WORK INSTRUCTION: The entries that follow include a run beginning at the line with "ATOM 27 N N" and ending at the line with "ATOM 36 O O"; restate that run word for word and leave the rest out.

RECORDS SUPPLIED:
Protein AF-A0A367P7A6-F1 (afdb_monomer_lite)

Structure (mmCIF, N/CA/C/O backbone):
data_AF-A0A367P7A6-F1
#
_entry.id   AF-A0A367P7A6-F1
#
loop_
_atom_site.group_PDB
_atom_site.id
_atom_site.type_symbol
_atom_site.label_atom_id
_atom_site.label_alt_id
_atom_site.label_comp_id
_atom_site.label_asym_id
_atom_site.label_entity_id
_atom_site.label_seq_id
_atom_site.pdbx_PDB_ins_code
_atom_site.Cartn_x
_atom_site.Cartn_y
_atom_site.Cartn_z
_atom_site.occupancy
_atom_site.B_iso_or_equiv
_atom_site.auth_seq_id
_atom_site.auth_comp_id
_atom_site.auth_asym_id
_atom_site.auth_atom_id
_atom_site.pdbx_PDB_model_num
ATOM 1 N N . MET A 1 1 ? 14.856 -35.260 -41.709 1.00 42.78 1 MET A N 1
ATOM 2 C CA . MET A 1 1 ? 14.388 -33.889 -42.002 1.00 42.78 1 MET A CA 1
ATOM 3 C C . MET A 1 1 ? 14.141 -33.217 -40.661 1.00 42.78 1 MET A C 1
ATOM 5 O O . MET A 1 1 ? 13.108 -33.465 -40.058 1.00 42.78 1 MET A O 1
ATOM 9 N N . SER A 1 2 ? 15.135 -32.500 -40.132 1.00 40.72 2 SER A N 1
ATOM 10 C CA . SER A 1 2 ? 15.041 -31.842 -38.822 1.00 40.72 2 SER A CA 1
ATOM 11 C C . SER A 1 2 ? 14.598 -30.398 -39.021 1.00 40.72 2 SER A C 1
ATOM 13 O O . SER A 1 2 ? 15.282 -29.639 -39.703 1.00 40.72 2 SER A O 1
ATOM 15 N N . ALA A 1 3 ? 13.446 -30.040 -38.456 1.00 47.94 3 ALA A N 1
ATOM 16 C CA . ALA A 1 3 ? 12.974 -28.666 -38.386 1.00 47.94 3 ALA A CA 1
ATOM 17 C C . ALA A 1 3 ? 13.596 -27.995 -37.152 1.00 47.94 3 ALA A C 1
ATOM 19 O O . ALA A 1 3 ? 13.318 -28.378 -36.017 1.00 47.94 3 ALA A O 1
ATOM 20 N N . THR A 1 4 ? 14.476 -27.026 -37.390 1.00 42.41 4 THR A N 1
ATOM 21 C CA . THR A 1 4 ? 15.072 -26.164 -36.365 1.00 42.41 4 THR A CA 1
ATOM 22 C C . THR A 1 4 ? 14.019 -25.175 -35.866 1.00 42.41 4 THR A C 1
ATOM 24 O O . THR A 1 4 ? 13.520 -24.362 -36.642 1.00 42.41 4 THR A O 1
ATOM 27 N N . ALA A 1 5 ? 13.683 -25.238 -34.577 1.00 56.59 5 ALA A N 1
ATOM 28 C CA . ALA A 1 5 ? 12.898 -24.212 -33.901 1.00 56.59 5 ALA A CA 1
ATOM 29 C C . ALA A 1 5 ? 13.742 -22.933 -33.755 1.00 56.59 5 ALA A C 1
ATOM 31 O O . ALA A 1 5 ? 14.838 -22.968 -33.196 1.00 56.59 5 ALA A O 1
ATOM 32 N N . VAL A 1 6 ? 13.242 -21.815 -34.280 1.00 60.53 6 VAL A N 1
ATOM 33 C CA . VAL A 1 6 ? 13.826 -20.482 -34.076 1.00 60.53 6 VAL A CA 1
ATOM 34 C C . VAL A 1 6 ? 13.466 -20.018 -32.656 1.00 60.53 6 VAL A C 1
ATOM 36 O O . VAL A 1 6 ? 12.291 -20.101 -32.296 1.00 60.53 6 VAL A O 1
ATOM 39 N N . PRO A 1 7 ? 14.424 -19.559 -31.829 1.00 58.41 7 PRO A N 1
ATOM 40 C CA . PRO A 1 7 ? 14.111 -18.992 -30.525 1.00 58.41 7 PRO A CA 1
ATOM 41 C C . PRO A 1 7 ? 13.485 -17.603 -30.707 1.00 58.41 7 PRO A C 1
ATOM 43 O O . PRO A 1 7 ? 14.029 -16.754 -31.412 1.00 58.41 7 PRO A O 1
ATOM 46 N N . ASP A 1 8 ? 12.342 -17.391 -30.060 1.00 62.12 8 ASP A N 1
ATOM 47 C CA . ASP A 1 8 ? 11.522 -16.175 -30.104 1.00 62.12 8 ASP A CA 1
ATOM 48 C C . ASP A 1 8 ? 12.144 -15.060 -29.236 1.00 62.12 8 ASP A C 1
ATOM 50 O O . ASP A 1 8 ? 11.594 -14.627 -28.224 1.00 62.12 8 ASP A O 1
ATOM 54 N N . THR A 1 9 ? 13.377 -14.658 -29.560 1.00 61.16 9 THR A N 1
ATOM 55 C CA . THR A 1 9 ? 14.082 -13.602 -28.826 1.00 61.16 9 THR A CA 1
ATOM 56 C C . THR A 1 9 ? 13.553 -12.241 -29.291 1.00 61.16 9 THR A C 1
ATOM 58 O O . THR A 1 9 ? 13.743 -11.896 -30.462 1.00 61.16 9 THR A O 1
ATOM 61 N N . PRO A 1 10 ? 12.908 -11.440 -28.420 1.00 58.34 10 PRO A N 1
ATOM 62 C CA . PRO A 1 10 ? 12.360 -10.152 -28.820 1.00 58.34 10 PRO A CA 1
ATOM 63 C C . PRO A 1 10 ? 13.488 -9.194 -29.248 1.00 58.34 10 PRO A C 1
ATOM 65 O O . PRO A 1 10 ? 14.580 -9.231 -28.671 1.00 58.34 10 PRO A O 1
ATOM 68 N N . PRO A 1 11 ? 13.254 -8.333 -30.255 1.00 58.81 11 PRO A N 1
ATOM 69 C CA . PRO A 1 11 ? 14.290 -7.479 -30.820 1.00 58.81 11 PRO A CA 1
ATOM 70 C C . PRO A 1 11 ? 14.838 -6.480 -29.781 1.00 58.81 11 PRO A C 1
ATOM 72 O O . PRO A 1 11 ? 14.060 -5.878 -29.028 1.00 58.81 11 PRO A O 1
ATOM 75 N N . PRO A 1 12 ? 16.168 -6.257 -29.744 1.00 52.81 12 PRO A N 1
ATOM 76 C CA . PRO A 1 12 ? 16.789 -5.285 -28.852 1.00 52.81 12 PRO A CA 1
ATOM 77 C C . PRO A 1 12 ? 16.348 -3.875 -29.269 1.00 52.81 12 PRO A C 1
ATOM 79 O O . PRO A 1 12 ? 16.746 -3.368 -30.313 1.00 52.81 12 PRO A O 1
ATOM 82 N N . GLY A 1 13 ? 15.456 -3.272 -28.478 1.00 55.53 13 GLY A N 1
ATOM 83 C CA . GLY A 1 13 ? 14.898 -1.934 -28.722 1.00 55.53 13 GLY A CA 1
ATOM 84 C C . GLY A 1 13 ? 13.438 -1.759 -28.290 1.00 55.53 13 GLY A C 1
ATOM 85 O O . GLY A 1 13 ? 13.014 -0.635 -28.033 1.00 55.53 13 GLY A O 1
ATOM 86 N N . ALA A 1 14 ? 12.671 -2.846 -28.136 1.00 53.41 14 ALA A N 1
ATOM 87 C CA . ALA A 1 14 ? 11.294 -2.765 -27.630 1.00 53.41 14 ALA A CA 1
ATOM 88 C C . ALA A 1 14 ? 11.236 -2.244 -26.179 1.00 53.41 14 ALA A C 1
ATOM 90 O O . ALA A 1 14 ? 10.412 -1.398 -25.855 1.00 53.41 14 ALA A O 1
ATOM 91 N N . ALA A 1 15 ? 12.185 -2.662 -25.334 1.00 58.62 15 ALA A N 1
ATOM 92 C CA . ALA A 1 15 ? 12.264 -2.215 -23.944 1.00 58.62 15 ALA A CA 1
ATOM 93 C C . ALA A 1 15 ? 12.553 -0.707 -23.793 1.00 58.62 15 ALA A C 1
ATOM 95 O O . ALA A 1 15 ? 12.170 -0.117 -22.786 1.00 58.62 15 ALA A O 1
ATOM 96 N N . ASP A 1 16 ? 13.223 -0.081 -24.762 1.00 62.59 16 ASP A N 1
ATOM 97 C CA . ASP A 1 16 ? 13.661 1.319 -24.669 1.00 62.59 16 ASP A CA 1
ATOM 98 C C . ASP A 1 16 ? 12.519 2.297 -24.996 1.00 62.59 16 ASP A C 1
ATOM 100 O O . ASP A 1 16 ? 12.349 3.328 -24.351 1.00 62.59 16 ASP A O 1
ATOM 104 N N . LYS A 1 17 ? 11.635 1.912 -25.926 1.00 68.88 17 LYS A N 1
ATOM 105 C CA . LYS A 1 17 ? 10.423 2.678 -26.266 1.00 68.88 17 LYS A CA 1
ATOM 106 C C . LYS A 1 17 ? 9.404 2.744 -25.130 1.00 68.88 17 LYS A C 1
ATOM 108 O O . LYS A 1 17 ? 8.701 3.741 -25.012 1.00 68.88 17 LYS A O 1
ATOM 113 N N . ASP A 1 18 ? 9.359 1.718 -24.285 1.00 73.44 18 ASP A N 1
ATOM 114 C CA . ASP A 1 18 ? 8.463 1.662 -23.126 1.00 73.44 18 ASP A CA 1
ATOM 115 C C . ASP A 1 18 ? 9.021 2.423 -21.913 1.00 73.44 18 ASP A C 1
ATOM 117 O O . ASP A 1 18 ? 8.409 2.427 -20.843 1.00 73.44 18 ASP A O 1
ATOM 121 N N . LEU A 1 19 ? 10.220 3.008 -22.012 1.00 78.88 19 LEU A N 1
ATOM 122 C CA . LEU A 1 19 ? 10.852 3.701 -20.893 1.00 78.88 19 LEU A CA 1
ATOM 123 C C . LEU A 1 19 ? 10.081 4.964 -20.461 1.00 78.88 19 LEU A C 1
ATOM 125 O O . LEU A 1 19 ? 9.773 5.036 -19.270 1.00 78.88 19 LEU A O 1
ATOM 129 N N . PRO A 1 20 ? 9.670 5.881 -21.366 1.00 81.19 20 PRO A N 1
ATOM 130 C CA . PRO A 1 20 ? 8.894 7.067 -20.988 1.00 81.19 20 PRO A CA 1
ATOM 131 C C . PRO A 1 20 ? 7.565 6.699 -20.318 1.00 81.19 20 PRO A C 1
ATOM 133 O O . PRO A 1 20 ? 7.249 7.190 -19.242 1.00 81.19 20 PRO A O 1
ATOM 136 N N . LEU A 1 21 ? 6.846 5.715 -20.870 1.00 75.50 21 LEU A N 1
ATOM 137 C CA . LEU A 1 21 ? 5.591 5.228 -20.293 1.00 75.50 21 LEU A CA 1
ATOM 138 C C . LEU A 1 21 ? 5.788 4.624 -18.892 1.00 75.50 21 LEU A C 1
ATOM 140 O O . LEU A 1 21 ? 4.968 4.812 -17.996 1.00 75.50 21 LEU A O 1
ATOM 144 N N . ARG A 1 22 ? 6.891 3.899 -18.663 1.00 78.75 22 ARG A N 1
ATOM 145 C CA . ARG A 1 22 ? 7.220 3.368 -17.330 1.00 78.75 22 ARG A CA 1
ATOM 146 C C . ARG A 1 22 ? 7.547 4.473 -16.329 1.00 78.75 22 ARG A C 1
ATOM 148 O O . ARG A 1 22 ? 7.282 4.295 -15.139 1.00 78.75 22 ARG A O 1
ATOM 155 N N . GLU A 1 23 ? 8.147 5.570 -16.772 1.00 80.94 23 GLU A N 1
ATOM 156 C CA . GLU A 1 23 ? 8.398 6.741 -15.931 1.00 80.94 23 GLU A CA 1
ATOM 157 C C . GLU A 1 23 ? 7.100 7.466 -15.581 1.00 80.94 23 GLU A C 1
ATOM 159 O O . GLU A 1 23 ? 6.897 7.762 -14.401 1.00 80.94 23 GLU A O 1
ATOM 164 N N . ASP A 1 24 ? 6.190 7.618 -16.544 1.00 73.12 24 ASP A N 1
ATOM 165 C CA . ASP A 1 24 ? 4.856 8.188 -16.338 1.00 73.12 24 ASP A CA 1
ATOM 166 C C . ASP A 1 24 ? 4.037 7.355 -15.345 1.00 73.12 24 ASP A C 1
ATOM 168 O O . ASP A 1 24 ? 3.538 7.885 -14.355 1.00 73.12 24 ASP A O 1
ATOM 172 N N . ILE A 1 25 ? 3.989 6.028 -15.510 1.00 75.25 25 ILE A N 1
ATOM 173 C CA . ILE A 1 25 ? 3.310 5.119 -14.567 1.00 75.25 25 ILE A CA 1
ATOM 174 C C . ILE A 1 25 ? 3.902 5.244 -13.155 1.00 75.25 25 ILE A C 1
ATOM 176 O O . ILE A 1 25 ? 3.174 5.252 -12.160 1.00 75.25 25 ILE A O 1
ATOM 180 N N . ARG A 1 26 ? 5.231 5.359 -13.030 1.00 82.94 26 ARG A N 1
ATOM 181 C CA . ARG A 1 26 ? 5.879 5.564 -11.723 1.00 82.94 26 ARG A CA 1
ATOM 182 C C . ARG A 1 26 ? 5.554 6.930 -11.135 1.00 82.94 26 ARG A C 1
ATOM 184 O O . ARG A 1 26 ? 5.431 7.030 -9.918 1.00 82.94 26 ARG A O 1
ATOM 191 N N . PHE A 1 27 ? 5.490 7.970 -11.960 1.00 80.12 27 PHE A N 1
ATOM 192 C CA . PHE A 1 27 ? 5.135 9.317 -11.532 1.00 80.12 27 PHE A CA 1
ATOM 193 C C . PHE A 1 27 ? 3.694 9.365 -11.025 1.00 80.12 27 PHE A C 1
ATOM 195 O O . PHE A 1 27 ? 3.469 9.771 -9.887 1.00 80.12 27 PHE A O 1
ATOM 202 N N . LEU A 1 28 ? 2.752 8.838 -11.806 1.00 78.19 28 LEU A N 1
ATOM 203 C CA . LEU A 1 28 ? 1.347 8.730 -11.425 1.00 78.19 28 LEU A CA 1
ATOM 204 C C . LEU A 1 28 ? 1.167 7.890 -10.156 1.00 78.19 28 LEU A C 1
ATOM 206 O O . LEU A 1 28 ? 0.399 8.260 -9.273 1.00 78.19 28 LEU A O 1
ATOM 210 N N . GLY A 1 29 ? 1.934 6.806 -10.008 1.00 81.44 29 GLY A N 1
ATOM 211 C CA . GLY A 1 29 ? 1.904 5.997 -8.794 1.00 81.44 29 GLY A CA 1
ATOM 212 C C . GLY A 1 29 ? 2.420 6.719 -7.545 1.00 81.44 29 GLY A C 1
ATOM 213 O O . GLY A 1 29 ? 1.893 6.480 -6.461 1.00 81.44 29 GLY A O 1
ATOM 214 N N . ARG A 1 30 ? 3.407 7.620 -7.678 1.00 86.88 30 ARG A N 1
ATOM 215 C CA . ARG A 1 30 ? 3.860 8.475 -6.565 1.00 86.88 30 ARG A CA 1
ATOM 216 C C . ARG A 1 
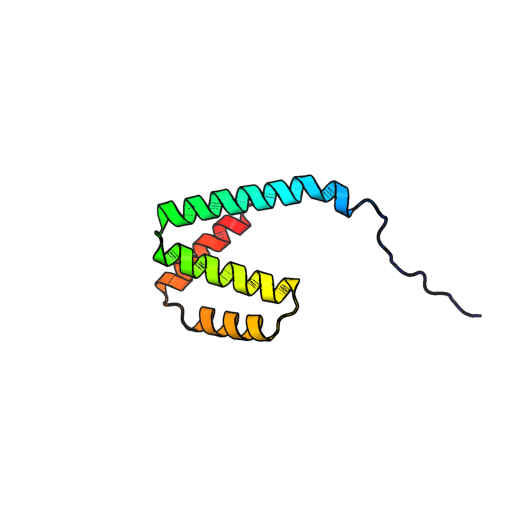30 ? 2.794 9.496 -6.182 1.00 86.88 30 ARG A C 1
ATOM 218 O O . ARG A 1 30 ? 2.437 9.556 -5.013 1.00 86.88 30 ARG A O 1
ATOM 225 N N . LEU A 1 31 ? 2.244 10.215 -7.162 1.00 82.00 31 LEU A N 1
ATOM 226 C CA . LEU A 1 31 ? 1.202 11.223 -6.937 1.00 82.00 31 LEU A CA 1
ATOM 227 C C . LEU A 1 31 ? -0.050 10.610 -6.288 1.00 82.00 31 LEU A C 1
ATOM 229 O O . LEU A 1 31 ? -0.640 11.186 -5.380 1.00 82.00 31 LEU A O 1
ATOM 233 N N . LEU A 1 32 ? -0.448 9.413 -6.727 1.00 77.50 32 LEU A N 1
ATOM 234 C CA . LEU A 1 32 ? -1.573 8.705 -6.124 1.00 77.50 32 LEU A CA 1
ATOM 235 C C . LEU A 1 32 ? -1.260 8.233 -4.699 1.00 77.50 32 LEU A C 1
ATOM 237 O O . LEU A 1 32 ? -2.144 8.261 -3.848 1.00 77.50 32 LEU A O 1
ATOM 241 N N . GLY A 1 33 ? -0.017 7.827 -4.426 1.00 84.31 33 GLY A N 1
ATOM 242 C CA . GLY A 1 33 ? 0.439 7.527 -3.069 1.00 84.31 33 GLY A CA 1
ATOM 243 C C . GLY A 1 33 ? 0.358 8.747 -2.147 1.00 84.31 33 GLY A C 1
ATOM 244 O O . GLY A 1 33 ? -0.164 8.633 -1.042 1.00 84.31 33 GLY A O 1
ATOM 245 N N . GLU A 1 34 ? 0.799 9.913 -2.624 1.00 85.75 34 GLU A N 1
ATOM 246 C CA . GLU A 1 34 ? 0.680 11.192 -1.907 1.00 85.75 34 GLU A CA 1
ATOM 247 C C . GLU A 1 34 ? -0.791 11.549 -1.652 1.00 85.75 34 GLU A C 1
ATOM 249 O O . GLU A 1 34 ? -1.175 11.816 -0.516 1.00 85.75 34 GLU A O 1
ATOM 254 N N . CYS A 1 35 ? -1.649 11.435 -2.668 1.00 82.44 35 CYS A N 1
ATOM 255 C CA . CYS A 1 35 ? -3.086 11.671 -2.528 1.00 82.44 35 CYS A CA 1
ATOM 256 C C . CYS A 1 35 ? -3.736 10.711 -1.517 1.00 82.44 35 CYS A C 1
ATOM 258 O O . CYS A 1 35 ? -4.519 11.131 -0.669 1.00 82.44 35 CYS A O 1
ATOM 260 N N . LEU A 1 36 ? -3.395 9.420 -1.561 1.00 80.81 36 LEU A N 1
ATOM 261 C CA . LEU A 1 36 ? -3.897 8.429 -0.610 1.00 80.81 36 LEU A CA 1
ATOM 262 C C . LEU A 1 36 ? -3.490 8.776 0.828 1.00 80.81 36 LEU A C 1
ATOM 264 O O . LEU A 1 36 ? -4.315 8.684 1.735 1.00 80.81 36 LEU A O 1
ATOM 268
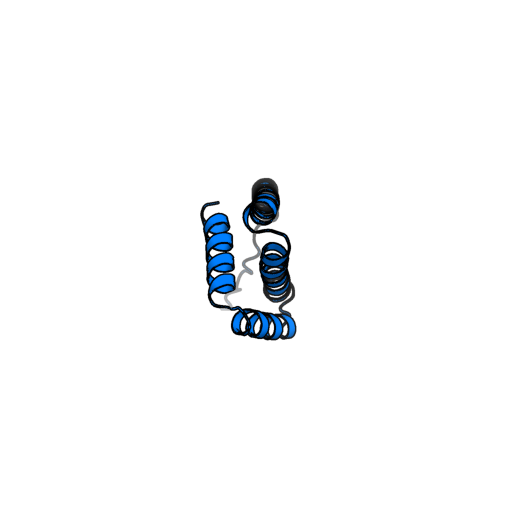 N N . HIS A 1 37 ? -2.237 9.189 1.019 1.00 85.75 37 HIS A N 
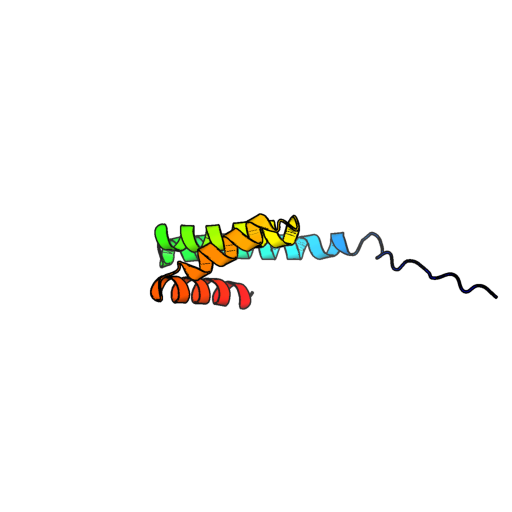1
ATOM 269 C CA . HIS A 1 37 ? -1.717 9.623 2.310 1.00 85.75 37 HIS A CA 1
ATOM 270 C C . HIS A 1 37 ? -2.468 10.855 2.833 1.00 85.75 37 HIS A C 1
ATOM 272 O O . HIS A 1 37 ? -2.915 10.868 3.976 1.00 85.75 37 HIS A O 1
ATOM 278 N N . GLU A 1 38 ? -2.674 11.865 1.986 1.00 84.44 38 GLU A N 1
ATOM 279 C CA . GLU A 1 38 ? -3.395 13.090 2.347 1.00 84.44 38 GLU A CA 1
ATOM 280 C C . GLU A 1 38 ? -4.881 12.856 2.663 1.00 84.44 38 GLU A C 1
ATOM 282 O O . GLU A 1 38 ? -5.433 13.529 3.532 1.00 84.44 38 GLU A O 1
ATOM 287 N N . GLN A 1 39 ? -5.543 11.932 1.960 1.00 77.62 39 GLN A N 1
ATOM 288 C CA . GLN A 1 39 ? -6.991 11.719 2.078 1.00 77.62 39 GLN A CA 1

RESULT OF THIS EXERCISE:
ATOM 27 N N . ALA A 1 5 ? 13.683 -25.238 -34.577 1.00 56.59 5 ALA A N 1
ATOM 28 C CA . ALA A 1 5 ? 12.898 -24.212 -33.901 1.00 56.59 5 ALA A CA 1
ATOM 29 C C . ALA A 1 5 ? 13.742 -22.933 -33.755 1.00 56.59 5 ALA A C 1
ATOM 31 O O . ALA A 1 5 ? 14.838 -22.968 -33.196 1.00 56.59 5 ALA A O 1
ATOM 32 N N . VAL A 1 6 ? 13.242 -21.815 -34.280 1.00 60.53 6 VAL A N 1
ATOM 33 C CA . VAL A 1 6 ? 13.826 -20.482 -34.076 1.00 60.53 6 VAL A CA 1
ATOM 34 C C . VAL A 1 6 ? 13.466 -20.018 -32.656 1.00 60.53 6 VAL A C 1
ATOM 36 O O . VAL A 1 6 ? 12.291 -20.101 -32.296 1.00 60.53 6 VAL A O 1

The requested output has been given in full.